If the budget will survive, get a collet chuck. Restricted in size range but super accurate and holds better than a 3-jaw.


----------



## Tom O (Oct 3, 2021)

Try dialing in a four jaw chuck and see how long it takes to get it in mind you you will get faster with time. I use the 4 jaw for odd shaped materials or offsetting from the center position but the 3 jaw is usually my go to.


----------



## YYCHM (Oct 3, 2021)

Tom O said:


> Try dialing in a four jaw chuck and see how long it takes to get it in mind you you will get faster with time. I use the 4 jaw for odd shaped materials or offsetting from the center position but the 3 jaw is usually my go to.



Yup... same here.


----------



## Tom Kitta (Oct 3, 2021)

Usually the 3 jaw is the default chuck as it is quick to use - cannot beat few seconds to load. It is as accurate as 4 jaw if you turn stock down and do not remove it. 

The 4 jaw independent is only accurate if it is quality chuck or you ground it - even then do not expect miracles. It is for non round stuff & for stuff where you need to position initially accurately. Also if you take stock in and out. It also places a bit less stress on stock if you want & holds more securely (if you want) vs. 3 jaw.

4 jaw ind. can do almost anything 3 jaw can.

collet chuck - can be quite accurate & fast but for set sizes only (combines 3 & 4 best things but for only certain range). There are many chucks for different collet systems.

soft jaws - if you need "collet chuck" for special size.

6 jaw - mainly for pipes and delicate stuff - but can be used for same stuff as 3 jaw (heck you can remove 3 jaws to make it into a 3 jaw). delicate and easy to break.

all chucks can be "set true". 

There is rare 4 jaw non independent as well as 2 jaw chuck.

Face plate is of use for very odd shapes. Dog driver is... to drive a dog.

For thin stuff you can mount a magnetic chuck.

It is true, but counter intuitive, that your 4 jaw should be more expensive then 3 jaw. Generally people have both plus face plate. Hope this helps.


----------



## GummyMonster (Oct 4, 2021)

Thanks for all the great input.
 I'll definitely keep both( and will confirm their both decent) and invest in a collet setup as well.
That should cover my needs for quite some time.
Ken


----------



## Degen (Jan 18, 2022)

It really cones down to a couple if things, Scrolling 3 jaws (or any scrolling chuck for that matter) for accuracy need to be ground on the lathe for accuracy (I've never done mine as I wasn't aware till recently....YouTube).

4 jaw independents (or any independent for that matter), accuracy is controlled by the user, this I knew.  Grinding to refresh the grip if needed is good but it does wear out your jaws, so my advice on independent jaw chucks is not to grind unless needed.  Watch a few YouTube videos for fastest set up. Typically it takes about me about 2-3 minutes to set up now (less if I'm doing it more often).

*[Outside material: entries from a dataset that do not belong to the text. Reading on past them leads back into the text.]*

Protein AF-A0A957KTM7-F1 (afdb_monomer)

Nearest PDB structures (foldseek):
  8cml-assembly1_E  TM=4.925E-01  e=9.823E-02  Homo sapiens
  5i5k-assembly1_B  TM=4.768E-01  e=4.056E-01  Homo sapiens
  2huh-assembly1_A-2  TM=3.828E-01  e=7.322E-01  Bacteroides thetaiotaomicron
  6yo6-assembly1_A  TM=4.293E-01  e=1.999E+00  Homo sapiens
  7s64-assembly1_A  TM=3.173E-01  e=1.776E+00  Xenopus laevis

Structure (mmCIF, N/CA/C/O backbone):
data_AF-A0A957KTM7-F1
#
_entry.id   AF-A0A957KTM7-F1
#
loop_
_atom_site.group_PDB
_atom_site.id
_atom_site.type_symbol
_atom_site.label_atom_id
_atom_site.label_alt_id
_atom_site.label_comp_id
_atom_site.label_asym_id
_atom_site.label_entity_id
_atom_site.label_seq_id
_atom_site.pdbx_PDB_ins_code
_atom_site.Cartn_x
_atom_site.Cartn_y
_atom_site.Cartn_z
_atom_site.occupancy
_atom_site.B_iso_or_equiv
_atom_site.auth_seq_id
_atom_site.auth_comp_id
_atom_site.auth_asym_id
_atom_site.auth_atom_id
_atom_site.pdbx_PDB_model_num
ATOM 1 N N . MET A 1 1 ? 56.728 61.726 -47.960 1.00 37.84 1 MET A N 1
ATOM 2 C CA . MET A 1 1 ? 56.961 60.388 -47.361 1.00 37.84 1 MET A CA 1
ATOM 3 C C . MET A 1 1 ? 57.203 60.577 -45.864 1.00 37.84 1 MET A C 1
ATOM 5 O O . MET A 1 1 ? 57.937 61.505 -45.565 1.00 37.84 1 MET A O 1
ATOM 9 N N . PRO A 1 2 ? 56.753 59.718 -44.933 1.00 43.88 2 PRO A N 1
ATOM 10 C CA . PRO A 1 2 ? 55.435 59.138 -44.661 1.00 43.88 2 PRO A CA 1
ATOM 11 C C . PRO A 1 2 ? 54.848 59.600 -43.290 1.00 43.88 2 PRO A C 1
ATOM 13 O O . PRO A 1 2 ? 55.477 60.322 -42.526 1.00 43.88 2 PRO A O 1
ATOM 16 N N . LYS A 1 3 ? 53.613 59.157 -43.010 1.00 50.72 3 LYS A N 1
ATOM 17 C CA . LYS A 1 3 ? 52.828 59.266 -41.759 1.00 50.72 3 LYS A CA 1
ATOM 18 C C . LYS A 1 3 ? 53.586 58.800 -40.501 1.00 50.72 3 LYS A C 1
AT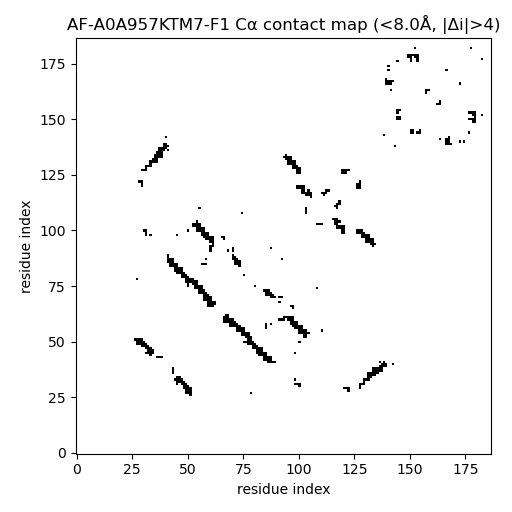OM 20 O O . LYS A 1 3 ? 54.384 57.872 -40.618 1.00 50.72 3 LYS A O 1
ATOM 25 N N . ARG A 1 4 ? 53.154 59.264 -39.311 1.00 49.25 4 ARG A N 1
ATOM 26 C CA . ARG A 1 4 ? 52.588 58.395 -38.242 1.00 49.25 4 ARG A CA 1
ATOM 27 C C . ARG A 1 4 ? 52.184 59.150 -36.965 1.00 49.25 4 ARG A C 1
ATOM 29 O O . ARG A 1 4 ? 53.003 59.486 -36.123 1.00 49.25 4 ARG A O 1
ATOM 36 N N . THR A 1 5 ? 50.875 59.329 -36.833 1.00 51.78 5 THR A N 1
ATOM 37 C CA . THR A 1 5 ? 50.117 59.479 -35.587 1.00 51.78 5 THR A CA 1
ATOM 38 C C . THR A 1 5 ? 50.174 58.170 -34.793 1.00 51.78 5 THR A C 1
ATOM 40 O O . THR A 1 5 ? 49.933 57.130 -35.399 1.00 51.78 5 THR A O 1
ATOM 43 N N . TYR A 1 6 ? 50.403 58.209 -33.475 1.00 50.81 6 TYR A N 1
ATOM 44 C CA . TYR A 1 6 ? 49.974 57.153 -32.544 1.00 50.81 6 TYR A CA 1
ATOM 45 C C . TYR A 1 6 ? 49.665 57.764 -31.173 1.00 50.81 6 TYR A C 1
ATOM 47 O O . TYR A 1 6 ? 50.559 58.200 -30.454 1.00 50.81 6 TYR A O 1
ATOM 55 N N . VAL A 1 7 ? 48.377 57.801 -30.833 1.00 44.06 7 VAL A N 1
ATOM 56 C CA . VAL A 1 7 ? 47.881 58.041 -29.477 1.00 44.06 7 VAL A CA 1
ATOM 57 C C . VAL A 1 7 ? 47.928 56.690 -28.767 1.00 44.06 7 VAL A C 1
ATOM 59 O O . VAL A 1 7 ? 47.238 55.760 -29.183 1.00 44.06 7 VAL A O 1
ATOM 62 N N . LEU A 1 8 ? 48.767 56.548 -27.739 1.00 42.62 8 LEU A N 1
ATOM 63 C CA . LEU A 1 8 ? 48.721 55.382 -26.860 1.00 42.62 8 LEU A CA 1
ATOM 64 C C . LEU A 1 8 ? 47.486 55.503 -25.958 1.00 42.62 8 LEU A C 1
ATOM 66 O O . LEU A 1 8 ? 47.470 56.269 -25.000 1.00 42.62 8 LEU A O 1
ATOM 70 N N . SER A 1 9 ? 46.453 54.728 -26.260 1.00 43.91 9 SER A N 1
ATOM 71 C CA . SER A 1 9 ? 45.426 54.336 -25.296 1.00 43.91 9 SER A CA 1
ATOM 72 C C . SER A 1 9 ? 45.307 52.826 -25.362 1.00 43.91 9 SER A C 1
ATOM 74 O O . SER A 1 9 ? 44.590 52.282 -26.197 1.00 43.91 9 SER A O 1
ATOM 76 N N . SER A 1 10 ? 46.062 52.149 -24.503 1.00 43.94 10 SER A N 1
ATOM 77 C CA . SER A 1 10 ? 45.905 50.717 -24.276 1.00 43.94 10 SER A CA 1
ATOM 78 C C . SER A 1 10 ? 45.057 50.543 -23.026 1.00 43.94 10 SER A C 1
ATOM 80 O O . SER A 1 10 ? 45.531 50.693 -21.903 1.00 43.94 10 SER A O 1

I use my 3 jaw mostly as it gives me the results I need, when upping the game I switch to the 4 jaw.

One thing I've noticed is the mistake most make is the chase of infinite precision and not accuracy.  Understand what you need as accuracy for your work and not what precision you can get.


----------



## Dabbler (Jan 18, 2022)

Most of the work I do never needs precision to the point of worrying about the inaccuracies of a 3jaw chuck.  From turning alone, Especially on lighter lathes) holding to .001 takes special care anyway, so the 3J doesn't seem to matter. 

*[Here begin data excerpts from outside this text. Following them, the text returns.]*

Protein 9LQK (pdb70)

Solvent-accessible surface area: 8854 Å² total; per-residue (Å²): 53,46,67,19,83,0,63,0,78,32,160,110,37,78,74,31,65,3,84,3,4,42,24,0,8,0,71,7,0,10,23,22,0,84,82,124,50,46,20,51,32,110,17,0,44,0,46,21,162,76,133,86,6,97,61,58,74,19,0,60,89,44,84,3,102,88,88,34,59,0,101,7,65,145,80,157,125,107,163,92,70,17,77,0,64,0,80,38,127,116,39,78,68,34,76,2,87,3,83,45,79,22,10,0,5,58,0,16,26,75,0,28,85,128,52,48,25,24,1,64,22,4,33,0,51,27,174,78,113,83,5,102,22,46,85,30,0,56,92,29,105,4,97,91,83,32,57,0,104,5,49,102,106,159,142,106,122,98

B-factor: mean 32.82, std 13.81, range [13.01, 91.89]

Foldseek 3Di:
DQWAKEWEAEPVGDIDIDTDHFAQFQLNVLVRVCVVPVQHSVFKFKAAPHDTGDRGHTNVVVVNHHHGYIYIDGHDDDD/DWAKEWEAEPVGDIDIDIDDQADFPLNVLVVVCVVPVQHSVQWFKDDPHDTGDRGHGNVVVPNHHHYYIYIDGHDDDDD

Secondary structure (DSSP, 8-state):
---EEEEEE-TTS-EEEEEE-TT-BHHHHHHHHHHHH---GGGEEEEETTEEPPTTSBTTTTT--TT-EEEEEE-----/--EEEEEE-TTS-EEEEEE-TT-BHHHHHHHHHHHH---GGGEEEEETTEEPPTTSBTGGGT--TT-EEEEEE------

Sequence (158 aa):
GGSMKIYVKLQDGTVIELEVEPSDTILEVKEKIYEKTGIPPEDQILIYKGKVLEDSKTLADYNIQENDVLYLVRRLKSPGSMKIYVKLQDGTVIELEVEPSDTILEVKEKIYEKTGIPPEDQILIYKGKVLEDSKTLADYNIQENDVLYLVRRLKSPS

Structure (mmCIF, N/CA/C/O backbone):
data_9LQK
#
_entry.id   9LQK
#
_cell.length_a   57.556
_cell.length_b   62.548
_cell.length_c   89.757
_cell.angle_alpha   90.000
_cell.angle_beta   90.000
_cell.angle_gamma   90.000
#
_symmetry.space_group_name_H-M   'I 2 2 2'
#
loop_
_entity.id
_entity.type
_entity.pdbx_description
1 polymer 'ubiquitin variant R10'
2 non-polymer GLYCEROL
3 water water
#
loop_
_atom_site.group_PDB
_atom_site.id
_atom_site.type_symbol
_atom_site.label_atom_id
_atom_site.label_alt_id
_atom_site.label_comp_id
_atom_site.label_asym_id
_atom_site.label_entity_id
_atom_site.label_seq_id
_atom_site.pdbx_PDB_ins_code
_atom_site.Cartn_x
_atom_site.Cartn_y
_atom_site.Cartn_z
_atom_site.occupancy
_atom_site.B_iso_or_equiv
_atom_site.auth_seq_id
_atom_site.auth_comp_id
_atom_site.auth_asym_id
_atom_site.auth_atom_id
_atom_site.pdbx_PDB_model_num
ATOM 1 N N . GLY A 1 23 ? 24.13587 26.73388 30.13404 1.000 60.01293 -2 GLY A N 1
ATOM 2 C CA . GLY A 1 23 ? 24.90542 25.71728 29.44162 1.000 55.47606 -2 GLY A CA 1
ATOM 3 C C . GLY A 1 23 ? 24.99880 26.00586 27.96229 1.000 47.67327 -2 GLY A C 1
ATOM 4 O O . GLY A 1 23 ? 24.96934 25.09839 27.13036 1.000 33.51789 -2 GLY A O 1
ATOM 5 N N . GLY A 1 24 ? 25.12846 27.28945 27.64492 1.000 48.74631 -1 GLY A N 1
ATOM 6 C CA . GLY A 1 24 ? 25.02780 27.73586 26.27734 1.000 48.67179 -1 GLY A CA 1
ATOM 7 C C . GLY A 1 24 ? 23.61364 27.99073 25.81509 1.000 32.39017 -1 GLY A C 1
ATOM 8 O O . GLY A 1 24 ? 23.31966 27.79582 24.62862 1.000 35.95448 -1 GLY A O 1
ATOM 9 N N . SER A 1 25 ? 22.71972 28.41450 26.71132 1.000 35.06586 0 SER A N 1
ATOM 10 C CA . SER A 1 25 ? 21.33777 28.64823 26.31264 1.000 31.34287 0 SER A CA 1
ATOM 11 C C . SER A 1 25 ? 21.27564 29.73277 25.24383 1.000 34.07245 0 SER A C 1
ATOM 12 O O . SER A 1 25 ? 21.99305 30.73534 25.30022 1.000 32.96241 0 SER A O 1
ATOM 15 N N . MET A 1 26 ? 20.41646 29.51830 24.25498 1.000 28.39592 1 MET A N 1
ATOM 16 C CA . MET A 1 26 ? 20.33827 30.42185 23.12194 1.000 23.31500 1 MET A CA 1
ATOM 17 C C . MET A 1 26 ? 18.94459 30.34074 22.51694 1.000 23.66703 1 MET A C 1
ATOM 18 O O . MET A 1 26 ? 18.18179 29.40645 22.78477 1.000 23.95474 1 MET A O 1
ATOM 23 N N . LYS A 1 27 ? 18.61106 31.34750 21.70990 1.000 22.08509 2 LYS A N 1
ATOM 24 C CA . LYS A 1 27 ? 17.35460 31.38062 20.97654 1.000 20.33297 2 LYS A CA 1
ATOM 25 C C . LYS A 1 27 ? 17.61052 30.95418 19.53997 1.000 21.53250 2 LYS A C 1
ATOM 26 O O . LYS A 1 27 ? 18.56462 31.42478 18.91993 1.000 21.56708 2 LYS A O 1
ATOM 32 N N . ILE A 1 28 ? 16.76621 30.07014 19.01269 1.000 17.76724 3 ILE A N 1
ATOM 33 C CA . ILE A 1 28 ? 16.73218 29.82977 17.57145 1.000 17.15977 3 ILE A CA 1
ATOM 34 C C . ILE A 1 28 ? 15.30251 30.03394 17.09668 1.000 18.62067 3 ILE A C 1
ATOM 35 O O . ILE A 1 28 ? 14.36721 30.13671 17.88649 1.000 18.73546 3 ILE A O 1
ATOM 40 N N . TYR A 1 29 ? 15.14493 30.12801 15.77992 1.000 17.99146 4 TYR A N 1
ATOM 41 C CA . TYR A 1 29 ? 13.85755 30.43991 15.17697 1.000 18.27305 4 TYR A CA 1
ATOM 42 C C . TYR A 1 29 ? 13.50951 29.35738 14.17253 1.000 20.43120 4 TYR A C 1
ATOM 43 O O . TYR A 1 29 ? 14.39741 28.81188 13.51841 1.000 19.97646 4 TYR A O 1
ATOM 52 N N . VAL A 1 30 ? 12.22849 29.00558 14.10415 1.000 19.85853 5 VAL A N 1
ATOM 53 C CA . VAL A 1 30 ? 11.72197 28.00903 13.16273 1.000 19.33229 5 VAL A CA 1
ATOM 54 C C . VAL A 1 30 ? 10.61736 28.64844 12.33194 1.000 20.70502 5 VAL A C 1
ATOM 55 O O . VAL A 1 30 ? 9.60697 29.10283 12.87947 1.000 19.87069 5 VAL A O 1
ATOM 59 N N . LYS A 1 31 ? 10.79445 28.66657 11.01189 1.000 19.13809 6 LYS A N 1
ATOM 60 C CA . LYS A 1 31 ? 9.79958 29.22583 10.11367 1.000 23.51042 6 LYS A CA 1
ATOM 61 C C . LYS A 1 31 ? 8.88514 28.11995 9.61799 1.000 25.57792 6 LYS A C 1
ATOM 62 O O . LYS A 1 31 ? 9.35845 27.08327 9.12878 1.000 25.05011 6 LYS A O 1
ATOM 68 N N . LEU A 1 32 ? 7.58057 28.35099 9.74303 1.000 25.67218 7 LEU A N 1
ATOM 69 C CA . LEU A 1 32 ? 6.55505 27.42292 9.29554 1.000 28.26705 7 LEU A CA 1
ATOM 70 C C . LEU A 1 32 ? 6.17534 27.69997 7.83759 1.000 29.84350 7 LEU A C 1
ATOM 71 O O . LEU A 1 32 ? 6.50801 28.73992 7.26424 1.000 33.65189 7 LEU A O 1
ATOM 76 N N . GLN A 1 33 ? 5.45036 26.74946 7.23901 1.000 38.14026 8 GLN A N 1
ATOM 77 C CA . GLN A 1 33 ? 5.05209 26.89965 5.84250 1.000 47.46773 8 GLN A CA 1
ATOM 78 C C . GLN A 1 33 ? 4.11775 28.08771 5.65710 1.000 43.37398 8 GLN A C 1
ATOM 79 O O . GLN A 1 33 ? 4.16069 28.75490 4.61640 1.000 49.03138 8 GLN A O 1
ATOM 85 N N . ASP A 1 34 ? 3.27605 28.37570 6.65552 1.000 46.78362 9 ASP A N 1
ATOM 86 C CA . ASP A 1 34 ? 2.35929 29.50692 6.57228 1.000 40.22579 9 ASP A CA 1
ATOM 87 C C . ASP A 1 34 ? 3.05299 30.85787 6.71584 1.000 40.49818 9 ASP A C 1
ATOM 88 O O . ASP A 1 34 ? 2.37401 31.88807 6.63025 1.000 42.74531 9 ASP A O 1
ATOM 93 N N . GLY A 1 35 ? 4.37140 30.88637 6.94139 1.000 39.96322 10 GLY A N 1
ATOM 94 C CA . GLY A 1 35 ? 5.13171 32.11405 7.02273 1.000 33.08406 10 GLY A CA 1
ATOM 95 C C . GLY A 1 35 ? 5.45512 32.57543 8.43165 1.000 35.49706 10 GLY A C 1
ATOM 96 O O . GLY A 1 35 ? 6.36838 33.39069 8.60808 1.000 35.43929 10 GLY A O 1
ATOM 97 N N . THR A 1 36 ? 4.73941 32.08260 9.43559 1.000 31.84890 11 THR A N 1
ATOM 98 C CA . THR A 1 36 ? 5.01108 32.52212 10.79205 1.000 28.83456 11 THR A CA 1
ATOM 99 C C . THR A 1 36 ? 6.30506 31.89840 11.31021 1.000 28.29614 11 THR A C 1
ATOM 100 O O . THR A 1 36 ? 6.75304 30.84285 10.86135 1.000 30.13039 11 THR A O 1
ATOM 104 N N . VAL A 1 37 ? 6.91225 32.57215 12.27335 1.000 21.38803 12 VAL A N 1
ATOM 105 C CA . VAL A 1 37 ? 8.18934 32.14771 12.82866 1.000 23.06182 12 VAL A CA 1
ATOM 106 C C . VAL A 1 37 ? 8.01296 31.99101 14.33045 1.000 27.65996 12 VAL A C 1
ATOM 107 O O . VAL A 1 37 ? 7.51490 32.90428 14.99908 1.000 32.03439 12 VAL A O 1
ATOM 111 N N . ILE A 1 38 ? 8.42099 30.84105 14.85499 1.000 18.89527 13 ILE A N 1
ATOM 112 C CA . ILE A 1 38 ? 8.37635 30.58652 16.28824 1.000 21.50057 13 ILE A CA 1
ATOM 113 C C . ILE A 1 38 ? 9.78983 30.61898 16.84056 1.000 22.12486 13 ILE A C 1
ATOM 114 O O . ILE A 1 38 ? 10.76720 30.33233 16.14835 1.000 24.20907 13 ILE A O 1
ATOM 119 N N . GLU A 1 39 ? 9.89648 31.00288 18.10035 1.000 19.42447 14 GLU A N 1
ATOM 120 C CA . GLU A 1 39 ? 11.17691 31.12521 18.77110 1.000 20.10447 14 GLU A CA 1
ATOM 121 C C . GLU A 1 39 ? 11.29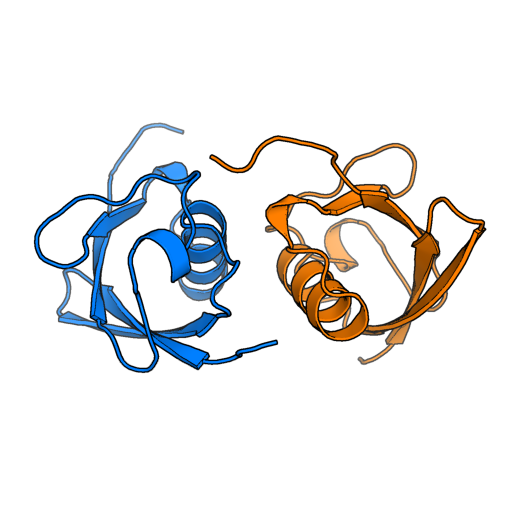562 30.02318 19.81598 1.000 24.05642 14 GLU A C 1
ATOM 122 O O . GLU A 1 39 ? 10.33897 29.76436 20.55485 1.000 25.37966 14 GLU A O 1
ATOM 128 N N . LEU A 1 40 ? 12.45826 29.36801 19.85990 1.000 17.55975 15 LEU A N 1
ATOM 129 C CA . LEU A 1 40 ? 12.73685 28.28603 20.79457 1.000 19.40920 15 LEU A CA 1
ATOM 130 C C . LEU A 1 40 ? 13.94605 28.61805 21.65741 1.000 19.56159 15 LEU A C 1
ATOM 131 O O . LEU A 1 40 ? 14.94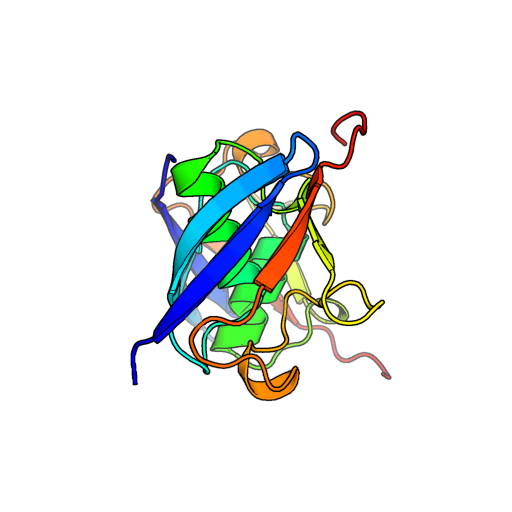749 29.15938 21.17489 1.000 21.54653 15 LEU A O 1
ATOM 136 N N . GLU A 1 41 ? 13.85968 28.25845 22.93490 1.000 22.45997 16 GLU A N 1
ATOM 137 C CA . GLU A 1 41 ? 15.01020 28.26369 23.82425 1.000 22.86367 16 GLU A CA 1
ATOM 138 C C . GLU A 1 41 ? 15.67014 26.89094 23.79663 1.000 21.10340 16 GLU A C 1
ATOM 139 O O . GLU A 1 41 ? 15.01674 25.88096 24.07492 1.000 23.14124 16 GLU A O 1
ATOM 145 N N . VAL A 1 42 ? 16.95192 26.84885 23.43212 1.000 20.32938 17 VAL A N 1
ATOM 146 C CA . VAL A 1 42 ? 17.67643 25.60556 23.21159 1.000 19.52390 17 VAL A CA 1
ATOM 147 C C . VAL A 1 42 ? 19.08327 25.74881 23.79008 1.000 17.19063 17 VAL A C 1
ATOM 148 O O . VAL A 1 42 ? 19.46387 26.80249 24.30157 1.000 22.72395 17 VAL A O 1
ATOM 152 N N . GLU A 1 43 ? 19.85735 24.67667 23.72350 1.000 21.05675 18 GLU A N 1
ATOM 153 C CA . GLU A 1 43 ? 21.27470 24.69535 24.05036 1.000 20.89628 18 GLU A CA 1
ATOM 154 C C . GLU A 1 43 ? 21.98592 23.77139 23.06716 1.000 23.39621 18 GLU A C 1
ATOM 155 O O . GLU A 1 43 ? 21.34980 22.90029 22.46910 1.000 21.68033 18 GLU A O 1
ATOM 161 N N . PRO A 1 44 ? 23.29016 23.97818 22.84049 1.000 24.38076 19 PRO A N 1
ATOM 162 C CA . PRO A 1 44 ? 23.95955 23.27870 21.72359 1.000 26.47208 19 PRO A CA 1
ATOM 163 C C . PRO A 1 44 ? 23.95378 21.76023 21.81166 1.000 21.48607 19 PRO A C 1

+1 to all the advice above.


[edit]

The old school view  is that 6J are for pipes...  It turns out that that is based on some old school biases from 75 years ago. Many machinists use a  6J because of the better holding.  Tom Lipton did a video on this about 4 years ago.  Robin Renzetti has made similar comments. and Gotteswinter's old machine had a 6J on it for normal use.  I've never heard of a 6J breaking or wearing out prematurely, especially for a hobbyist.


----------



## whydontu (Jan 18, 2022)

don’t forget that the accuracy of a 3-jaw is irrelevant if you’re turning all finished surfaces. I often make punches and dies for sheet metal, and even if the chunk of bar in the 3-jaw is off center by 0.005”, the o.d. and i.d. of the fully-machined die is concentric once I part it off the raw bar.


----------



## Dabbler (Jan 18, 2022)

What separates expensive, precision chucks from cheap ones is the fitment of the jaws in their slots.  They should be very tight fitting without any wobble at all.  A real worn out chuck, even if it s good one will have a lot of wobble in the jaws.


----------



## terry_g (Jan 18, 2022)

I keep the 3 jaw on my lathe most of the time unless I have need for the 4 jaw.
I bought a Bison made in Poland 6" three jaw scroll chuck for my 10K Southbend lathe 
back in the mid 1990s. It is a very well made chuck or maybe I got lucky. When I sold 
the Southbend and replaced it with a 12"x36" Craftex lathe I kept the Bison chuck and put 
the new Craftex chuck on the Southbend. There is a "O" stamped beside one of the pinions 
for tightening the jaws that is supposed to be the lowest runout. Chucking a shaft 2" and under 
the runout is under .002"


----------



## thestelster (Jan 19, 2022)

These are my lathe chucks.  14"-4 jaw, 8"- 3 jaw, 10" 3 jaw converted to hold ER40 collets, and ER11 collet holder (which is held in the larger ER40 collet chuck).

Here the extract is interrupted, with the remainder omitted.